Lundi 2 février 2026
Le Puy du Loup
C’est parti pour nos cinq jours auvergnats.
Après une pause-café dans un bistrot sympa, nous rejoignons le village de Lacoux, départ de notre première randonnée pédestre, pas de neige en bas.
La neige fait son apparition plus haut mais peu épaisse ne nous gène pas pour la marche.
La pause midi dans la cabane su Puy du Loup est appréciée car il fait froid dehors et le vent souffle. La vue est superbe de là-haut. Au cours de la descente, nous faisons un détour pour voir une jolie cascade sur une coulée de lave (cascade de la Graille).
En fin d’après-midi, nous sommes accueillis par Cécile et Fabien qui s’avèrera un cuisinier au top.
Mardi 3 février 2026
De La Stèle à Chastreix
Cette nuit il a neigé et c’est sur une route légèrement blanche que nous empruntons pour nous rendre à la zone nordique de la Stèle. C’est raquettes au pied que nous empruntons la montée de l’ancien passage du téléski pour arriver au Puy de Chambourguet à partir de là nous côtoyons les pistes de ski de fond, qui sont protégées en continu par des barrières pour éviter l’envol de la neige sous l’effet du vent, nous cheminons sur la montagne du Chambourguet et arrivons à la station de Chastreix. Du vent, toujours du vent, heureusement nous trouvons une salle hors sacs qui nous permet de nous restaurer à l’abri du… vent.
De la station un petit passage raide et rocheux nous permet d’arrivée sur la plaine brulée. Nous continuons de grimper sous la tour carré afin de traverser la plaine et de redescendre vers le Puy de Chambourguet. Mais, notre ami le vent en a décidé autrement. Ce petit malin a emporté un sursac, qui, a bien voulu s’arrêter contre une tige de gentiane. Après un petit tour dans la plaine l’objectif et de récupérer le sursac. Après la récupération nous continuons notre tour et rejoignons la forêt du Puy de Chambourguet, le parking et le café de La Stèle.
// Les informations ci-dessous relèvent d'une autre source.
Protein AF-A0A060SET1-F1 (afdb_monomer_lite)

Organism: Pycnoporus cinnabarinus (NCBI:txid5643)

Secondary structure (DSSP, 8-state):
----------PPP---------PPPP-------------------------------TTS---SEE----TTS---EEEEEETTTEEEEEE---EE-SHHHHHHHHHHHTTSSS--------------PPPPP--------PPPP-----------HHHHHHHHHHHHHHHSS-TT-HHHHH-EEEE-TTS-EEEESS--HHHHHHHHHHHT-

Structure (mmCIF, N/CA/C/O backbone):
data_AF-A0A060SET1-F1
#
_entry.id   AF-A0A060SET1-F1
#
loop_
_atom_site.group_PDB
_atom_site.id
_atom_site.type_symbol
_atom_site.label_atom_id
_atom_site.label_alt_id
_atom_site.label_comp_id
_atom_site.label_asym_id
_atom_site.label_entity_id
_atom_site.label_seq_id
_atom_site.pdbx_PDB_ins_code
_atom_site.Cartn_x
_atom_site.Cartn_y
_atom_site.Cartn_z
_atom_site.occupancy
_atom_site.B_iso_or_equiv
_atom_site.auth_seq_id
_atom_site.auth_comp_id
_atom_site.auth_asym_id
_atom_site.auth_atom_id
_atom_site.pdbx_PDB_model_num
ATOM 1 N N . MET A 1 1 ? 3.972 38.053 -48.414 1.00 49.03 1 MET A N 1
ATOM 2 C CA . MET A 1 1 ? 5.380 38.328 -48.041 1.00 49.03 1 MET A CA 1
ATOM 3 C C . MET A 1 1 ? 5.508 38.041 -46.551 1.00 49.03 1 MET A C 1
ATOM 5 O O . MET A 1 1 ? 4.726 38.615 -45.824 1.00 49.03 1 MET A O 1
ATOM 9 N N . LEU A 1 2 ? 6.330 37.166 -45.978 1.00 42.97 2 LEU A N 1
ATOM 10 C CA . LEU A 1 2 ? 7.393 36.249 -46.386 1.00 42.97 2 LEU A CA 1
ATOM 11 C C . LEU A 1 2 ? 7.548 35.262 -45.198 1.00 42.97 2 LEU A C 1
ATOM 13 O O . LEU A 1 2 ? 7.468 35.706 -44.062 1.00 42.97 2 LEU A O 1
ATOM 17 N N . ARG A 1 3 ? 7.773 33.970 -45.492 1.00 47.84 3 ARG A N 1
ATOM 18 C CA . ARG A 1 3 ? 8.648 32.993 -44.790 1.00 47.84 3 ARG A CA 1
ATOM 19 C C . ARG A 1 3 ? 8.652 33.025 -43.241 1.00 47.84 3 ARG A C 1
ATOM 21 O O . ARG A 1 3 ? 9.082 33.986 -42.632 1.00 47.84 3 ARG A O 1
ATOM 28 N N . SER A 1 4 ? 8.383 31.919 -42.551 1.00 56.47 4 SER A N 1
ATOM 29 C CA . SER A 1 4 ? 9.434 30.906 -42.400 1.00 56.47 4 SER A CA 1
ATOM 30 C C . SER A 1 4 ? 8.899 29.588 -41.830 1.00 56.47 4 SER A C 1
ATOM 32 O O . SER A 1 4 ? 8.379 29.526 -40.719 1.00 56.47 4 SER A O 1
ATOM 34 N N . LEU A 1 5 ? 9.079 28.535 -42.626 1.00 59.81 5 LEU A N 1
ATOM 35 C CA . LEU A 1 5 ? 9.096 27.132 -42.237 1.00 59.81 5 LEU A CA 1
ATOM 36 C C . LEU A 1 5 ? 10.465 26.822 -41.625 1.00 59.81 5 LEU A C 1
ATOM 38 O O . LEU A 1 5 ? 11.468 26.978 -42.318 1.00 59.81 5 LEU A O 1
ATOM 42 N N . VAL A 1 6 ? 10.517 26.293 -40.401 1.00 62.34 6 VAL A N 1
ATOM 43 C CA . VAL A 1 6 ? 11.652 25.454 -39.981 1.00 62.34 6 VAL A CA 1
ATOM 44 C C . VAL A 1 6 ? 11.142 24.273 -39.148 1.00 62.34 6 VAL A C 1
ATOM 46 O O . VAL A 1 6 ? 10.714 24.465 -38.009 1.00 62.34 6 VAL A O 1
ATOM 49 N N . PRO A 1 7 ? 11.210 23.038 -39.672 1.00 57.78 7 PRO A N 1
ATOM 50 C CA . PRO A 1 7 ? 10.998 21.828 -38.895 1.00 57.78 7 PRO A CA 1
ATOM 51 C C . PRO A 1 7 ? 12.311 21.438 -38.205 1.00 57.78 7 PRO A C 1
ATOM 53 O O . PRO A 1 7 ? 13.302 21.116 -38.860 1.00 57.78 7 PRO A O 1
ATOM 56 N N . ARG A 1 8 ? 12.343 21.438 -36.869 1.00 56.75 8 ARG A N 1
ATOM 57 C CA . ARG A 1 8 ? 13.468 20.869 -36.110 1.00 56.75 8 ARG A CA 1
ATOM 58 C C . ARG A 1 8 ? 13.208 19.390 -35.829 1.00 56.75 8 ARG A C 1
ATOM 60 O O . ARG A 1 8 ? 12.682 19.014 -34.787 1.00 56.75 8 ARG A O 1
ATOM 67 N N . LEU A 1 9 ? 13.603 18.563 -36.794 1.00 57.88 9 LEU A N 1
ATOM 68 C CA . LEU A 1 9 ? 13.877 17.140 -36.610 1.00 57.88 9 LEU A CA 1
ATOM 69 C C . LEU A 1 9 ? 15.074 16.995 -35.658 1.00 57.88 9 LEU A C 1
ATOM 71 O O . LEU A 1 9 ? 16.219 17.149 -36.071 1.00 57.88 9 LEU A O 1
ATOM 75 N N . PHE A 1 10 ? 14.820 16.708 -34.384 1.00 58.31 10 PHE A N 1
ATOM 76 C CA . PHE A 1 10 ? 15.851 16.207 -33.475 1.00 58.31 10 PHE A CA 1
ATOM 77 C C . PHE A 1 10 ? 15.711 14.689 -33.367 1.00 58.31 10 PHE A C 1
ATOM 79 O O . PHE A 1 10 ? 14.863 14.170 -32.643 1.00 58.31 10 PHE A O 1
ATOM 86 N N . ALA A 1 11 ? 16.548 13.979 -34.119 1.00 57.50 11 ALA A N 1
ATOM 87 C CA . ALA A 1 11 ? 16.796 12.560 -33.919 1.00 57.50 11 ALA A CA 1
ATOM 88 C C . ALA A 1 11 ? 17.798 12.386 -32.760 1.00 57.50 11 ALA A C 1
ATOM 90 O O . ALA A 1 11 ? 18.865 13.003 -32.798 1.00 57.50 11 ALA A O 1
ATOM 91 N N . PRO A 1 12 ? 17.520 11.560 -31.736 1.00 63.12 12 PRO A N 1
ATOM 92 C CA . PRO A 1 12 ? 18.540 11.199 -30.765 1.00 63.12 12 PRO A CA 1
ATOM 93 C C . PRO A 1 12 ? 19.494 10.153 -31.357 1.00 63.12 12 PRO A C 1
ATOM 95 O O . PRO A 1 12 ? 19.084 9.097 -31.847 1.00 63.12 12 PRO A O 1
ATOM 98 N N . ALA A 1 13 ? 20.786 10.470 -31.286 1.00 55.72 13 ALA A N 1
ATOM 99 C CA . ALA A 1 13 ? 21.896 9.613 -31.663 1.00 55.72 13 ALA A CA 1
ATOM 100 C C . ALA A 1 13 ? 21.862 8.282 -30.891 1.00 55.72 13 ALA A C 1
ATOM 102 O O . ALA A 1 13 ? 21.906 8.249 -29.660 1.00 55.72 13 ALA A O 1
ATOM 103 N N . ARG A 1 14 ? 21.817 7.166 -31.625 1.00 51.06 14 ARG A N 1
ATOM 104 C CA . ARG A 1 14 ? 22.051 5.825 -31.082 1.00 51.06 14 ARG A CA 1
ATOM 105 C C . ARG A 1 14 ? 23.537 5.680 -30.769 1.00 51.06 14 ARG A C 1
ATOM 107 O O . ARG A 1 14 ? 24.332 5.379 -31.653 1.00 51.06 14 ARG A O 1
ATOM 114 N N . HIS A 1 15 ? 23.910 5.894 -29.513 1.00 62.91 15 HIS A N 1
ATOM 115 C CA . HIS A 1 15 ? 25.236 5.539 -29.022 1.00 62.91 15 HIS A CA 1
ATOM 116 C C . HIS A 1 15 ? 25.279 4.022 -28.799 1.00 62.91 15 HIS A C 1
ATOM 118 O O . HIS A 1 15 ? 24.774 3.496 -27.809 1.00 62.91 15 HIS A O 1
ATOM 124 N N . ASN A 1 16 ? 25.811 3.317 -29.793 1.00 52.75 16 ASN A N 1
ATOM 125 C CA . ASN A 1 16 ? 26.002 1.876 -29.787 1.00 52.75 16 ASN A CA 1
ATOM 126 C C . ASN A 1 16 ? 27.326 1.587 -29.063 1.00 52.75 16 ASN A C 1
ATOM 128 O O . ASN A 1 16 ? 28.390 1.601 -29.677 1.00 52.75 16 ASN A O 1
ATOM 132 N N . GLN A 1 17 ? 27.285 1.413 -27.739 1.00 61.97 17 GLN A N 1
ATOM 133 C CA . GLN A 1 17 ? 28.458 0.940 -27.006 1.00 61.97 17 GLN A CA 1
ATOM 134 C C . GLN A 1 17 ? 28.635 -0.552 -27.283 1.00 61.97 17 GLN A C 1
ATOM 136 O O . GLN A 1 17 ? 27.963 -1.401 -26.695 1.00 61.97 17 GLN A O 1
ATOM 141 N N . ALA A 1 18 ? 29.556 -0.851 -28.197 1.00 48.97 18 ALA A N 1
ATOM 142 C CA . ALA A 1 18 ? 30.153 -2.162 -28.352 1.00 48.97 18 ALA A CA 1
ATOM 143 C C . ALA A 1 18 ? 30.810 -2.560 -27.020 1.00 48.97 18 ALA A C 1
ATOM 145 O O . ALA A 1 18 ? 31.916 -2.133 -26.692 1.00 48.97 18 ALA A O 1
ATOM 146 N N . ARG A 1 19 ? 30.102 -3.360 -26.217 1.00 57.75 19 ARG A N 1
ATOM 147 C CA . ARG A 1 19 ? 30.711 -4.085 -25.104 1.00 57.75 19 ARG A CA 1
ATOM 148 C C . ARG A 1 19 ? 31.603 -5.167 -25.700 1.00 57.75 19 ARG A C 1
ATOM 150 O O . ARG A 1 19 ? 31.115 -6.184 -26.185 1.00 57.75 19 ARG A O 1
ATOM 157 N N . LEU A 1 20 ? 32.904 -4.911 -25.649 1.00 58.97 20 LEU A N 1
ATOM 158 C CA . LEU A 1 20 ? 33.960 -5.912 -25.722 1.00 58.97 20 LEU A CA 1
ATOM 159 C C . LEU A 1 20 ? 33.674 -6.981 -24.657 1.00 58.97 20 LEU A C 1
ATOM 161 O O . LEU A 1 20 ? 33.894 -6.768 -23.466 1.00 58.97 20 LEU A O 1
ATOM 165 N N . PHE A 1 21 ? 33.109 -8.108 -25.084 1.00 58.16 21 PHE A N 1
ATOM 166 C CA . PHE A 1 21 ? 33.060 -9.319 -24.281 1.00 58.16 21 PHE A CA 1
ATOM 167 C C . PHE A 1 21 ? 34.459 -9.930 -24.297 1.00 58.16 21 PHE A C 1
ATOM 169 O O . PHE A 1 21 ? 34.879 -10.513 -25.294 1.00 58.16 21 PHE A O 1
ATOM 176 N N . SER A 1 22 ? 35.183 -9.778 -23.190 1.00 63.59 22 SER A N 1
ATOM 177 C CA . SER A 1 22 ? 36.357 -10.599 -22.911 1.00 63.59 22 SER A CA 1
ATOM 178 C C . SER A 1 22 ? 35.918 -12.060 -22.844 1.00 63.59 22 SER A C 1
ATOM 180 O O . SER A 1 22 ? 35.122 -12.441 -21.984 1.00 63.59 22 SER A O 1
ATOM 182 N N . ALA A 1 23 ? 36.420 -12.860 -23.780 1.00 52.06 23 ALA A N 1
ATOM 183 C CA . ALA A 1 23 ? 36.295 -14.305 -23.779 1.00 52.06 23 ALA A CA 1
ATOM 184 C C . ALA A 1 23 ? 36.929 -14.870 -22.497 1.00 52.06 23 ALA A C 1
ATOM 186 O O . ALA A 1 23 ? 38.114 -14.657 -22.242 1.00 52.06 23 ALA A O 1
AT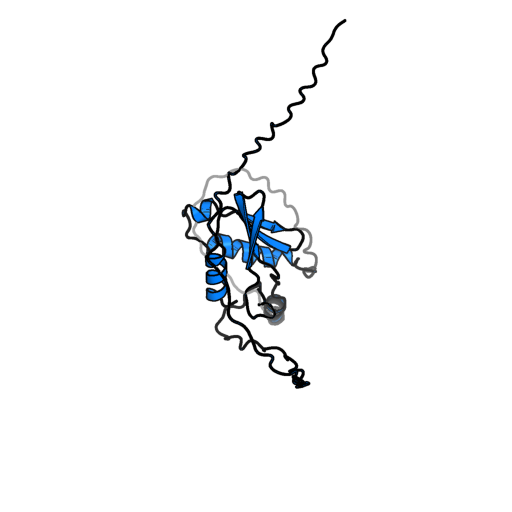OM 187 N N . GLN A 1 24 ? 36.144 -15.578 -21.685 1.00 68.75 24 GLN A N 1
ATOM 188 C CA . GLN A 1 24 ? 36.699 -16.460 -20.662 1.00 68.75 24 GLN A CA 1
ATOM 189 C C . GLN A 1 24 ? 37.129 -17.781 -21.317 1.00 68.75 24 GLN A C 1
ATOM 191 O O . GLN A 1 24 ? 36.398 -18.299 -22.166 1.00 68.75 24 GLN A O 1
ATOM 196 N N . PRO A 1 25 ? 38.296 -18.334 -20.945 1.00 61.75 25 PRO A N 1
ATOM 197 C CA . PRO A 1 25 ? 38.767 -19.602 -21.473 1.00 61.75 25 PRO A CA 1
ATOM 198 C C . PRO A 1 25 ? 37.915 -20.759 -20.947 1.00 61.75 25 PRO A C 1
ATOM 200 O O . PRO A 1 25 ? 37.655 -20.886 -19.751 1.00 61.75 25 PRO A O 1
ATOM 203 N N . ALA A 1 26 ? 37.501 -2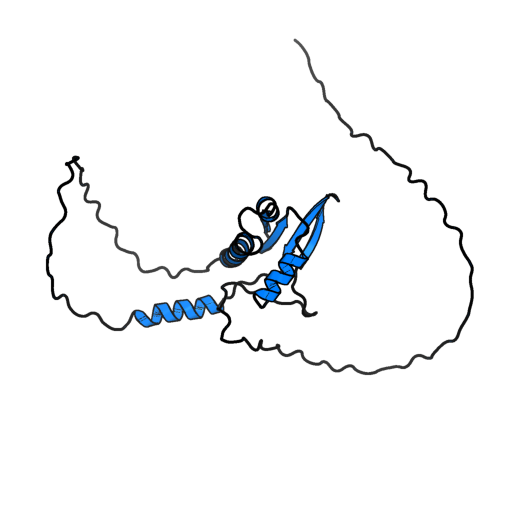1.611 -21.880 1.00 56.19 26 ALA A N 1
ATOM 204 C CA . ALA A 1 26 ? 36.876 -22.891 -21.621 1.00 56.19 26 ALA A CA 1
ATOM 205 C C . ALA A 1 26 ? 37.871 -23.832 -20.926 1.00 56.19 26 ALA A C 1
ATOM 207 O O . ALA A 1 26 ? 38.919 -24.151 -21.482 1.00 56.19 26 ALA A O 1
ATOM 208 N N . SER A 1 27 ? 37.517 -24.320 -19.740 1.00 60.06 27 SER A N 1
ATOM 209 C CA . SER A 1 27 ? 38.158 -25.474 -19.109 1.00 60.06 27 SER A CA 1
ATOM 210 C C . SER A 1 27 ? 37.189 -26.656 -19.110 1.00 60.06 27 SER A C 1
ATOM 212 O O . SER A 1 27 ? 36.385 -26.812 -18.200 1.00 60.06 27 SER A O 1
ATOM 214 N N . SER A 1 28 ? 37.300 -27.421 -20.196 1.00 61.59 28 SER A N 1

Retour au gite après un petit café bien mérité.
Mercredi 4 février 2026
La fontaine salée
Ce matin, il pleut et après un bon petit-déjeuner, un petit groupe joue au jeu du « 6 qui prend », quand tout à coup, Gilbert arrive et annonce : départ 9h45mn dans dix minutes !
A partir du parking « les Vierges », nous chaussons les raquettes pour rejoindre un sous-bois bien apprécié, le vent souffle toujours. Nous passons alors à découvert et retrouvons le vent assez violent. Plus haut à la station de Chastreix Sancy, le, pique-nique à l’intérieur nous fait du bien.
Sur la crête que nous devions rejoindre, un vent violent souffle et nous décidons de redescendre. Cependant, par une petite remontée, nous retrouvons le chemin de descente. En cours de route, nous admirons de jolis bonhommes de neige ainsi que la statue de la Vierge épleurée :
Josiane dit : elle pleure car son mari est partie et Dorothée de conclure : elle pleure parce qu’il revient ! ....
Jeudi 5 février 2026
Vallée de Chaudefour et Puy des Crebasses.
Petite anecdote de départ, « le chef » a oublié les clés du minibus sur le tableau de bord.
Mais Bernadette toujours dévouée pour la bonne est allé les récupérer. Merci à elle.
Une douce montée dans le bois (sans neige) nous amène au bas de la plaine de Durbise où nous retrouvons le soleil et notre ami le vent. Après une montée sur une arête ventée et après un petit sommet venté lui aussi nous redescendons jusqu’à un petit col extrêmement venté. Il faut bien se tenir pour ne pas être renversé. Vu la force du vent il est décidé de s’arrêter là et de cheminer dans la plaine de Durbise. Ce que nous faisons et profitons pleinement du soleil et du paysage du Puy de Sancy. La descente dans le bois (sans neige) se terminera par un passage raide et glissant. Très bonne journée malgré le vent.
Vendredi 6 février 2026
Randonnée autour du Lac de Servières.
Après une petite halte au bord du lac, nous parcourons un paysage agréable mais bientôt, la pluie arrive, capes et sursacs sont appréciés. Plus haut, la neige réapparait.
Plus haut encore, nous devons rejoindre la crête en escaladant des rochers sous un vent violent et la grêle en sus. C’est assez hard car nous n’avons pas pris nos bâtons sauf Christine. L’aventure c’est l’aventure disent certains, cela nous fait travailler l’équilibre. Cependant, marcher dans la neige et la bruyère n’est pas simple.
Séjour réussi avec une superbe ambiance mais avec un vent journalier à décorner les bœufs.